MATERIAL FOR THIS TASK section start

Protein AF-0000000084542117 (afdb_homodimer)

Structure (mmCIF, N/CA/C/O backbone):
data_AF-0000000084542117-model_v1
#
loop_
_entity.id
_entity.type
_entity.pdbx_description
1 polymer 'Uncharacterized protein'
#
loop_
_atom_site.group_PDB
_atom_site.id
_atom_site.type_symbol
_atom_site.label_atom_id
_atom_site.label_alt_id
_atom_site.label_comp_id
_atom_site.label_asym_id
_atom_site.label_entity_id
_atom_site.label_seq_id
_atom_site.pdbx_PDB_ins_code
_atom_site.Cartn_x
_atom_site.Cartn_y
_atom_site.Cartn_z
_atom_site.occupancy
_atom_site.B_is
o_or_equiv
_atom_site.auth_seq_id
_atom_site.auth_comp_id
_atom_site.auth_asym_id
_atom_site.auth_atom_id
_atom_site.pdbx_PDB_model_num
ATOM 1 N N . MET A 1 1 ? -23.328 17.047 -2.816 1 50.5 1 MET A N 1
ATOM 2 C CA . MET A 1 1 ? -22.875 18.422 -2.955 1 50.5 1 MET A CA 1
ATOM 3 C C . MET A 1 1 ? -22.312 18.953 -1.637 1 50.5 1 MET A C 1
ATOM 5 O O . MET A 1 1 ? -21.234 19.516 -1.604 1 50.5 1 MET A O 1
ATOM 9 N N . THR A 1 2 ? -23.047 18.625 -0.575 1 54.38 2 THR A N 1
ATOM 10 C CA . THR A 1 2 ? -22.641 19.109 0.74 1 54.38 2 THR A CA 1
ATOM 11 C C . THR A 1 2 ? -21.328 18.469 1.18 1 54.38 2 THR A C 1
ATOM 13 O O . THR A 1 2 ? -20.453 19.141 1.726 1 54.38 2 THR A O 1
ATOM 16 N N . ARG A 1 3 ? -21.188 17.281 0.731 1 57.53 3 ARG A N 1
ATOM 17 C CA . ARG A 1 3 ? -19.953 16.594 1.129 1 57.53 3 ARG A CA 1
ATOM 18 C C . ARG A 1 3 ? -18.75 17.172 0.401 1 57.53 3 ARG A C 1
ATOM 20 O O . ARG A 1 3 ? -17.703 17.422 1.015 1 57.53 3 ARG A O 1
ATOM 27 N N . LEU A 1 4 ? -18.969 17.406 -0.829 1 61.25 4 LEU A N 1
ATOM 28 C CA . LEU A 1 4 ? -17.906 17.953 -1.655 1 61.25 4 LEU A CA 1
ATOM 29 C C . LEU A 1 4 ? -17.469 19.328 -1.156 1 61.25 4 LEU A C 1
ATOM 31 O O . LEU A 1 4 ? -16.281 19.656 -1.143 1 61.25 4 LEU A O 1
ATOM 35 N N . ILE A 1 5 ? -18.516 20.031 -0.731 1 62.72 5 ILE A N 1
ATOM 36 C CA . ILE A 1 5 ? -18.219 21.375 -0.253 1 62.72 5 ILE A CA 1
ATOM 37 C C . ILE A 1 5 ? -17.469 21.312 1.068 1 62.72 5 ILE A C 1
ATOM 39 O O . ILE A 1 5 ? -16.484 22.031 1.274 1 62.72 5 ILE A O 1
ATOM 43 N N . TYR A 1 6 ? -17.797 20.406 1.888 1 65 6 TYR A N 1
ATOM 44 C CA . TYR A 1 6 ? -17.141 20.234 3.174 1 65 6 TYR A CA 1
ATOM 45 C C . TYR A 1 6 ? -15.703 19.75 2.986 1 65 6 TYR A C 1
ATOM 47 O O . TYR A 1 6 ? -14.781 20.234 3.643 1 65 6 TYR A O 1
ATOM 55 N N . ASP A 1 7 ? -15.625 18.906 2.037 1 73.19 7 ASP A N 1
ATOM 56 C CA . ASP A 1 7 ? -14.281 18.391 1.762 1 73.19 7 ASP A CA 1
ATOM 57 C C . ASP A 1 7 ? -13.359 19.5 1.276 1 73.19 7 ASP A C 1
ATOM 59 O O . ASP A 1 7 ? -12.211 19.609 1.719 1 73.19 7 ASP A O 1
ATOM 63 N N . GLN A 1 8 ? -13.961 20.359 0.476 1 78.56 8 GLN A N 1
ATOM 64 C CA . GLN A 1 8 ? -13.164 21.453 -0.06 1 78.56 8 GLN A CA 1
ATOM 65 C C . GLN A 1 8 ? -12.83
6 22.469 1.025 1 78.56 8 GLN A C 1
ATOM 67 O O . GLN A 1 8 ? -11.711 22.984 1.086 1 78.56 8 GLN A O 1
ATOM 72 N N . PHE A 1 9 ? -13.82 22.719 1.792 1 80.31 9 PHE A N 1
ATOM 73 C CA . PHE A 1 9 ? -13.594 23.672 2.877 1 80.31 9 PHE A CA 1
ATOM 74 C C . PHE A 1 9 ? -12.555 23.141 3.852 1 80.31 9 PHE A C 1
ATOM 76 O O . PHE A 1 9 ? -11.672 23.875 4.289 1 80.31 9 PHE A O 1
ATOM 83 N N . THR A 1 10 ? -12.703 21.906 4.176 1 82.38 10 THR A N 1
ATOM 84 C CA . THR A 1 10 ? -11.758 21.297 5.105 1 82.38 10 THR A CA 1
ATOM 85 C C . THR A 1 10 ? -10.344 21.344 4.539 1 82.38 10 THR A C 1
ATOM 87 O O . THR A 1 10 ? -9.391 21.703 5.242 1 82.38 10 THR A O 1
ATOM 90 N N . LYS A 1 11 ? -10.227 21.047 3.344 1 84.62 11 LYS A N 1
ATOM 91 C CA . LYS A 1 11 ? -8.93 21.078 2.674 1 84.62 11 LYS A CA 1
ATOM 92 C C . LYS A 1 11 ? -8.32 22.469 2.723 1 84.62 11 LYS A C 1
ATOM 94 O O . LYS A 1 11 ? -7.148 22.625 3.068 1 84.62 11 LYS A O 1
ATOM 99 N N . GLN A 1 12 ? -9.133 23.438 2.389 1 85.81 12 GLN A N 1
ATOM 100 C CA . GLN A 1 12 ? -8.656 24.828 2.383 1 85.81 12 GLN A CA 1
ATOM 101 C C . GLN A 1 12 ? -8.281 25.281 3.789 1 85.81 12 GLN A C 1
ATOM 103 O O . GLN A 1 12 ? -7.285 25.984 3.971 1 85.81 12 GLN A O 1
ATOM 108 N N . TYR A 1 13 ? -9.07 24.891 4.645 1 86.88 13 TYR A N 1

MATERIAL FOR THIS TASK section end
MATERIAL FOR THIS TASK section start

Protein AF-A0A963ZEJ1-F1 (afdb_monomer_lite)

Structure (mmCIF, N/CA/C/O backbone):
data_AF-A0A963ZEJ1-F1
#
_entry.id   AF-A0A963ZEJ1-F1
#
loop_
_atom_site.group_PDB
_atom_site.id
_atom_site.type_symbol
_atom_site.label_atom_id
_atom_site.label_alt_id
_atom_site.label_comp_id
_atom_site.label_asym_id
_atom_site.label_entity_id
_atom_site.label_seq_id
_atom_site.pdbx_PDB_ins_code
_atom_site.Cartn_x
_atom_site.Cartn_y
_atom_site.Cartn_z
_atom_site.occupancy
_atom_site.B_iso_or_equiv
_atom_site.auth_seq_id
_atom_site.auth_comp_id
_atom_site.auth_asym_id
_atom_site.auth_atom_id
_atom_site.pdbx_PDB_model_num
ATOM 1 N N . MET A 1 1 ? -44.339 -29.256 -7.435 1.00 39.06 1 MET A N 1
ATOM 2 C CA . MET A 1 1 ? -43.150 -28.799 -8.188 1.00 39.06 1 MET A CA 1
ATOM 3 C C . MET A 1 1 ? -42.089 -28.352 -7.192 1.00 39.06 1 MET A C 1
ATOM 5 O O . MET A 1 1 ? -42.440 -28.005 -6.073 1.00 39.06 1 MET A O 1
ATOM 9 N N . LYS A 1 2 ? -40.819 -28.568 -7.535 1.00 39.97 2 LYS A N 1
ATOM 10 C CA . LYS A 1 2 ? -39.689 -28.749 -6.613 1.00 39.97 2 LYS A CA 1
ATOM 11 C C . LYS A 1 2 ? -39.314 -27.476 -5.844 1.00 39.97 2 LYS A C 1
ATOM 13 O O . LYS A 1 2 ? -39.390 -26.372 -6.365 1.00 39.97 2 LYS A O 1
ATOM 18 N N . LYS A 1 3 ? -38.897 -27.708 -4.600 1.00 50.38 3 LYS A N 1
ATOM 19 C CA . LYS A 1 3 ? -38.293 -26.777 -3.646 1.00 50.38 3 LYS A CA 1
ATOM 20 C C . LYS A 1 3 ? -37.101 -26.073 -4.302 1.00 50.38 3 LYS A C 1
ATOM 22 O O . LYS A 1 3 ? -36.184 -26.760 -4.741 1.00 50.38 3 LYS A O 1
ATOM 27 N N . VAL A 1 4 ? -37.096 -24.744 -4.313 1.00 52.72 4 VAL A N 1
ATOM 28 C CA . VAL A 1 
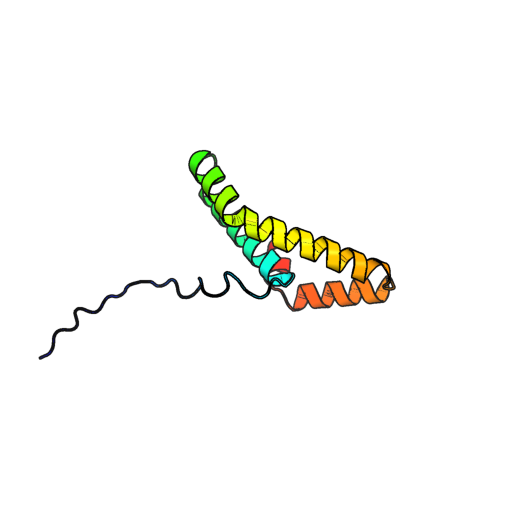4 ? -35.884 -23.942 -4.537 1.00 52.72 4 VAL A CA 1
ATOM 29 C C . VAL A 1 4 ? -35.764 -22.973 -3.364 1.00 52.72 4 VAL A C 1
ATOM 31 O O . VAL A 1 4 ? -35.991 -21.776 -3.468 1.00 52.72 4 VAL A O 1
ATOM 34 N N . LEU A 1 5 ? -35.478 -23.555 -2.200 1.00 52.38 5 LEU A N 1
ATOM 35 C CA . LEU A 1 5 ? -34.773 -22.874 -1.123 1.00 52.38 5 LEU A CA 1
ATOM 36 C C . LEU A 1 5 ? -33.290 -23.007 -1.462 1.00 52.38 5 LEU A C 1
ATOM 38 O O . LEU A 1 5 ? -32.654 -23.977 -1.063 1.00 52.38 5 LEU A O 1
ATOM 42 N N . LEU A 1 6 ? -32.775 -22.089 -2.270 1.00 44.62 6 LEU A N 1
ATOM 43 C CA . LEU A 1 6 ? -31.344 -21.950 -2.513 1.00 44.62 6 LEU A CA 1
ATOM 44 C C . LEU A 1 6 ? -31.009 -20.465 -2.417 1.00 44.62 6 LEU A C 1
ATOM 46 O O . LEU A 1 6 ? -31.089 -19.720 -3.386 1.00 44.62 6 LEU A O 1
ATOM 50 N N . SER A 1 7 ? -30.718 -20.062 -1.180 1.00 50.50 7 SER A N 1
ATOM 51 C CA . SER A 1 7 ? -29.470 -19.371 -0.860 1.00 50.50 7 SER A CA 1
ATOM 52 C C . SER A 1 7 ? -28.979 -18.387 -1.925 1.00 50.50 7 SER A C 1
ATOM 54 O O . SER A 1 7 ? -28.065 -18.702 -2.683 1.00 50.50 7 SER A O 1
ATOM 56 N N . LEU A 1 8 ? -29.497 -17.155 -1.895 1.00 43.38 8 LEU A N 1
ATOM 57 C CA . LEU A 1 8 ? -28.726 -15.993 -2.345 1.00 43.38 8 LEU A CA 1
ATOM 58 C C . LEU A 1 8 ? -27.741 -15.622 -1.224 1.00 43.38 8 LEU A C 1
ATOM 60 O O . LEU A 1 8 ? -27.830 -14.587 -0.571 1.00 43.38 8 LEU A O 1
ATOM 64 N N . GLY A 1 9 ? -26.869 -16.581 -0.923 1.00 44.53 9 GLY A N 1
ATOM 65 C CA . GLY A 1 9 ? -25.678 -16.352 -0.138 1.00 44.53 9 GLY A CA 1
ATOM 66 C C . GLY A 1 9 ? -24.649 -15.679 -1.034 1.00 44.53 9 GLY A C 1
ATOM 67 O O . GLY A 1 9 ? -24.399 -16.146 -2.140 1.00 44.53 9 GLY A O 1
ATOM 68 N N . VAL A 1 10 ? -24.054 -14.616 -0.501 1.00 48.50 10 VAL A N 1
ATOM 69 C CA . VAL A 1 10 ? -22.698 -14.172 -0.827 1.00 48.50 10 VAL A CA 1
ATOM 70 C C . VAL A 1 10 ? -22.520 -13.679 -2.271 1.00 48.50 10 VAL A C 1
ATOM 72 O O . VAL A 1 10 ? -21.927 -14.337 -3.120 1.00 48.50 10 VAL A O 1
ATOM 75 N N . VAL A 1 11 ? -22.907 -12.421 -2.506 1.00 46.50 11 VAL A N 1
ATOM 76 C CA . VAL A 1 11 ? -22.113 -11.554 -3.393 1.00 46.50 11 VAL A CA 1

MATERIAL FOR THIS TASK section end
MATERIAL FOR THIS TASK section start

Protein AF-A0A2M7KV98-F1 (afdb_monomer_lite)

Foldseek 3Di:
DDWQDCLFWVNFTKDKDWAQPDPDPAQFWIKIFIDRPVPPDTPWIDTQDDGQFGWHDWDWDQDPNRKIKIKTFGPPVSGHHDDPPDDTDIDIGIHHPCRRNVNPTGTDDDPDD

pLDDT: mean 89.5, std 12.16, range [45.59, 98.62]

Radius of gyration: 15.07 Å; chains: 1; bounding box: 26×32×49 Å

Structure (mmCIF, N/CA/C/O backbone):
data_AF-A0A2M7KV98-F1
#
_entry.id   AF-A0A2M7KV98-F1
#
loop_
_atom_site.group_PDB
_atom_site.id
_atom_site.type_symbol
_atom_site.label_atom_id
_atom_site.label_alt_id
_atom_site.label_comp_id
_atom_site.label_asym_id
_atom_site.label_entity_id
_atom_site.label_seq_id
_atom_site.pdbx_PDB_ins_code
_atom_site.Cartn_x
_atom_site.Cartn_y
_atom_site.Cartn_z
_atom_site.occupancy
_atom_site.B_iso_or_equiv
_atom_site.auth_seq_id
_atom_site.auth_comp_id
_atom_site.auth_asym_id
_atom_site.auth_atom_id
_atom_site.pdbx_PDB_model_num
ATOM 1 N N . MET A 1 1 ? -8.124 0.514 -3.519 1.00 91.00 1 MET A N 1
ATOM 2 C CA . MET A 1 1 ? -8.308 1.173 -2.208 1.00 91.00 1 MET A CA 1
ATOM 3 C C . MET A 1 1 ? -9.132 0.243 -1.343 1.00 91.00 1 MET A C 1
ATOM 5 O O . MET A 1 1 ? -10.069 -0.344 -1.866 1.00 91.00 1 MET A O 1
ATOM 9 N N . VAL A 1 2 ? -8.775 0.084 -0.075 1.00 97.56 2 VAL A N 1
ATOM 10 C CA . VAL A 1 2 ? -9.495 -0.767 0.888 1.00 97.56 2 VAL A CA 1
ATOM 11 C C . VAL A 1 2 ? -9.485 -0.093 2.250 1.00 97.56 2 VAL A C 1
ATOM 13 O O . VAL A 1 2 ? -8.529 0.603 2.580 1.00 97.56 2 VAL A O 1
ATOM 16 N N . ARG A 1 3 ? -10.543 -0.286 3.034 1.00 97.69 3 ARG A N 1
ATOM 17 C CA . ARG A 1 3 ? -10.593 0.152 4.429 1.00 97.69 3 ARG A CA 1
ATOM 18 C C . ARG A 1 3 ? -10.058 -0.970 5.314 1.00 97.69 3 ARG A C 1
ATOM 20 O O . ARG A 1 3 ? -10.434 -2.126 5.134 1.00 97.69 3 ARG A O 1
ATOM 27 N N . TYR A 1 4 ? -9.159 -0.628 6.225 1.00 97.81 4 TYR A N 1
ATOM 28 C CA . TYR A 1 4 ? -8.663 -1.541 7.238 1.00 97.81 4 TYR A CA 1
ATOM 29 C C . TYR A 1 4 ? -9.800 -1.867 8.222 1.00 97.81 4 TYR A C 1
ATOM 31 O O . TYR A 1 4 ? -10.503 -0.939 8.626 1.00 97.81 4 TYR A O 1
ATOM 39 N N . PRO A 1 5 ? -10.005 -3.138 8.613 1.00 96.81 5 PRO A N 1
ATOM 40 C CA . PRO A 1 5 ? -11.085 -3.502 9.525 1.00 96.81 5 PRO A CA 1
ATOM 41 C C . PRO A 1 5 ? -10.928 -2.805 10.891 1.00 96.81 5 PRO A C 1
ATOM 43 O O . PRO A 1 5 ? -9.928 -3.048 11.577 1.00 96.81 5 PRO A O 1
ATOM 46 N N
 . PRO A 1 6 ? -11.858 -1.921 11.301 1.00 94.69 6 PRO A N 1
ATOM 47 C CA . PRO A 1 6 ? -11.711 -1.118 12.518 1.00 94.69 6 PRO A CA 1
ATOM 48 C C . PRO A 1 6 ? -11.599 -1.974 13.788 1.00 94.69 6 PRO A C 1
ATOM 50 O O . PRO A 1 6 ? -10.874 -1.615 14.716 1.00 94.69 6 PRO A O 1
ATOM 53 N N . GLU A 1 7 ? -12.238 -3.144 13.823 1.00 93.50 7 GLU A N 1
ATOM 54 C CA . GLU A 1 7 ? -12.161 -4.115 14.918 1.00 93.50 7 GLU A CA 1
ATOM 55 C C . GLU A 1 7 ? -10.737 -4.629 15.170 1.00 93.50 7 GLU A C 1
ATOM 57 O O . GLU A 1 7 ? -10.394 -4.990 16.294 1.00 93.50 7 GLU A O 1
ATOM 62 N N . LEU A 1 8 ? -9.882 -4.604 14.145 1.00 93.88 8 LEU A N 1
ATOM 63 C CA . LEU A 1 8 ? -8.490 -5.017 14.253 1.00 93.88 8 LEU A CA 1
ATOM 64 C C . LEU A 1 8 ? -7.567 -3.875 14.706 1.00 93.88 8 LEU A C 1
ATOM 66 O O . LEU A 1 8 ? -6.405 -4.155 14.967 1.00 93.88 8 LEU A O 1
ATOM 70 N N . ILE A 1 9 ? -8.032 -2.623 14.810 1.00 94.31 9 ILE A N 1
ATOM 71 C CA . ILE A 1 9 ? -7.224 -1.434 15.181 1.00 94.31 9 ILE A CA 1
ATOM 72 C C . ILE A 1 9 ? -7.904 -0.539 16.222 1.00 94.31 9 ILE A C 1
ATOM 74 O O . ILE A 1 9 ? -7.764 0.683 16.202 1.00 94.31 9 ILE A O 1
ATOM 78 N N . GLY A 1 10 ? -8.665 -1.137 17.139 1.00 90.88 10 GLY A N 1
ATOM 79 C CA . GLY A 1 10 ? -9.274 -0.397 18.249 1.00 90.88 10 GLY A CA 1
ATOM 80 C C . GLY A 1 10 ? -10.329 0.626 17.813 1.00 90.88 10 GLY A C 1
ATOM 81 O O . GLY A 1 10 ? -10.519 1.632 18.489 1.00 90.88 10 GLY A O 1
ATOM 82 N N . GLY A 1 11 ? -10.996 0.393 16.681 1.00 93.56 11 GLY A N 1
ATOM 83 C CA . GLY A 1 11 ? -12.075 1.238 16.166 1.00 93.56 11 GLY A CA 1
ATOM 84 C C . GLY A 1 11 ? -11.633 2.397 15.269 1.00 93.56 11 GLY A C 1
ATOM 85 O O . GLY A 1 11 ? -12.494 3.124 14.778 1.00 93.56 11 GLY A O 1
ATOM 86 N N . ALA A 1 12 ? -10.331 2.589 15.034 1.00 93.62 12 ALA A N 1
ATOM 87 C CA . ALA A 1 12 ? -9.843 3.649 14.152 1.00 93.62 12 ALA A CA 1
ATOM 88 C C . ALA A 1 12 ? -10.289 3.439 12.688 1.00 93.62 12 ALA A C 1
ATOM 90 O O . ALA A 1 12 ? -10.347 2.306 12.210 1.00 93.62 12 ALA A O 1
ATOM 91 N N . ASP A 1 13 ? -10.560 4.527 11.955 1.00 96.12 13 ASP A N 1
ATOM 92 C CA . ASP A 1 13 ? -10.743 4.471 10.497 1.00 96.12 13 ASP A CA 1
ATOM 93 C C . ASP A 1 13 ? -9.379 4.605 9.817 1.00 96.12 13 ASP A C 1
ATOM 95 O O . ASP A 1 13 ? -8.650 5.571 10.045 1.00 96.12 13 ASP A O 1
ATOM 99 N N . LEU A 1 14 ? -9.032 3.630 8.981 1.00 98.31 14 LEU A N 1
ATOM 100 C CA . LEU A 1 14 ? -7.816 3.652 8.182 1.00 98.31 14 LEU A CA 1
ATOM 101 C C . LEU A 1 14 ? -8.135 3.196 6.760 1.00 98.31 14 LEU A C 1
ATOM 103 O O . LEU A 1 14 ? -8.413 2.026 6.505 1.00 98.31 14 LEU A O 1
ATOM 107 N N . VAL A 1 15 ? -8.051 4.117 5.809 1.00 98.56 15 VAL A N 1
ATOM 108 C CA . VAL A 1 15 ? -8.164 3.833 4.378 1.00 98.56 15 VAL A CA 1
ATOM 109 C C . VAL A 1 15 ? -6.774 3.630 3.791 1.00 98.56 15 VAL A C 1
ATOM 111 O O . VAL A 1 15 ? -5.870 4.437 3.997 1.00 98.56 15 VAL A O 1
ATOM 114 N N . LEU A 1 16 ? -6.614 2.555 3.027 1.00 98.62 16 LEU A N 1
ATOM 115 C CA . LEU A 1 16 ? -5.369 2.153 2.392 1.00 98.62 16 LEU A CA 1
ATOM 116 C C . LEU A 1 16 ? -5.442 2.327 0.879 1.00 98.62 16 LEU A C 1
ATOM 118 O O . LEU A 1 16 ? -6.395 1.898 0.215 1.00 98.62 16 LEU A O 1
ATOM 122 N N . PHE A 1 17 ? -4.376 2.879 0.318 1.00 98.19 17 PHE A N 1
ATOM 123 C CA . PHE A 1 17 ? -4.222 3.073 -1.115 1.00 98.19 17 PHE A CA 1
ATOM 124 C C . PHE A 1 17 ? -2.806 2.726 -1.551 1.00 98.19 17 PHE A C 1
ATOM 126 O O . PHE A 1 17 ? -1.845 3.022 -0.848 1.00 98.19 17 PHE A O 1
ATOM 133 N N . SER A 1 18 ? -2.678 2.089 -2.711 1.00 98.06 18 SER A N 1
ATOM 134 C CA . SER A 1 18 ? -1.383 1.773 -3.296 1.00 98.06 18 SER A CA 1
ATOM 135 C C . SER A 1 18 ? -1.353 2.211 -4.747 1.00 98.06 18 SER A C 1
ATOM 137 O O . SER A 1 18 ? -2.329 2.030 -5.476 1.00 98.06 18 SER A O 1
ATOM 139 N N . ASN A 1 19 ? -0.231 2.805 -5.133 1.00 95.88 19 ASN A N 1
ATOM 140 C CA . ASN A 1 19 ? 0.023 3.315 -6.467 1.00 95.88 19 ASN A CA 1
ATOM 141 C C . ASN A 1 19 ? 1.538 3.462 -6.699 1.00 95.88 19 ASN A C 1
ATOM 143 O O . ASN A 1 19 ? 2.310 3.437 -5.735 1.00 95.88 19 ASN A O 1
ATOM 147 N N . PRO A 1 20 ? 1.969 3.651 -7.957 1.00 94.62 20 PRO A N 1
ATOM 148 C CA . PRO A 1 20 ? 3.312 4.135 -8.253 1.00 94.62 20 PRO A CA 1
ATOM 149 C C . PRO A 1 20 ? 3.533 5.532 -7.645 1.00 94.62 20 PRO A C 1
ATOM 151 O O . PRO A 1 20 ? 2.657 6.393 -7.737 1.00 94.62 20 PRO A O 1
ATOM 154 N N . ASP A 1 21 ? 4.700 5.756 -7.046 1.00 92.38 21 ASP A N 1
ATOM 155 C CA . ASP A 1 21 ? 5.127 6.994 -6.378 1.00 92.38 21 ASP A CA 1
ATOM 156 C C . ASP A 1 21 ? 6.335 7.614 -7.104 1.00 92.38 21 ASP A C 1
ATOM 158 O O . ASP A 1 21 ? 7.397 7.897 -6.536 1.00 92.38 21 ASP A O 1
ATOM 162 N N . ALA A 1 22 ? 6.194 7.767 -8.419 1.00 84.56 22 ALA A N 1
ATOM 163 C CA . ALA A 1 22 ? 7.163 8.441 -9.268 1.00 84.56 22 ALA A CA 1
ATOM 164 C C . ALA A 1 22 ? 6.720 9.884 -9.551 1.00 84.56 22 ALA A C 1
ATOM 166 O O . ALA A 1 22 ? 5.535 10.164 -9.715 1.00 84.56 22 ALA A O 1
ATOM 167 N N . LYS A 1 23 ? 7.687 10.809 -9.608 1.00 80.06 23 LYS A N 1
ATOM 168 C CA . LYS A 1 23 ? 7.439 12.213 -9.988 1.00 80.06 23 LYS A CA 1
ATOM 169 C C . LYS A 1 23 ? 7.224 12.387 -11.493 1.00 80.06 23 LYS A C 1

MATERIAL FOR THIS TASK section end

## TASK DETAILS
Reproduce verbatim the lines above, from the line with "ATOM 17 C CA . ARG A 1 3 ? -19.953" through the line with "ATOM 29 C C . LEU".

## RESPONSE AREA
ATOM 17 C CA . ARG A 1 3 ? -19.953 16.594 1.129 1 57.53 3 ARG A CA 1
ATOM 18 C C . ARG A 1 3 ? -18.75 17.172 0.401 1 57.53 3 ARG A C 1
ATOM 20 O O . ARG A 1 3 ? -17.703 17.422 1.015 1 57.53 3 ARG A O 1
ATOM 27 N N . LEU A 1 4 ? -18.969 17.406 -0.829 1 61.25 4 LEU A N 1
ATOM 28 C CA . LEU A 1 4 ? -17.906 17.953 -1.655 1 61.25 4 LEU A CA 1
ATOM 29 C C . LEU A 1 4 ? -17.469 19.328 -1.156 1 61.25 4 LEU A C 1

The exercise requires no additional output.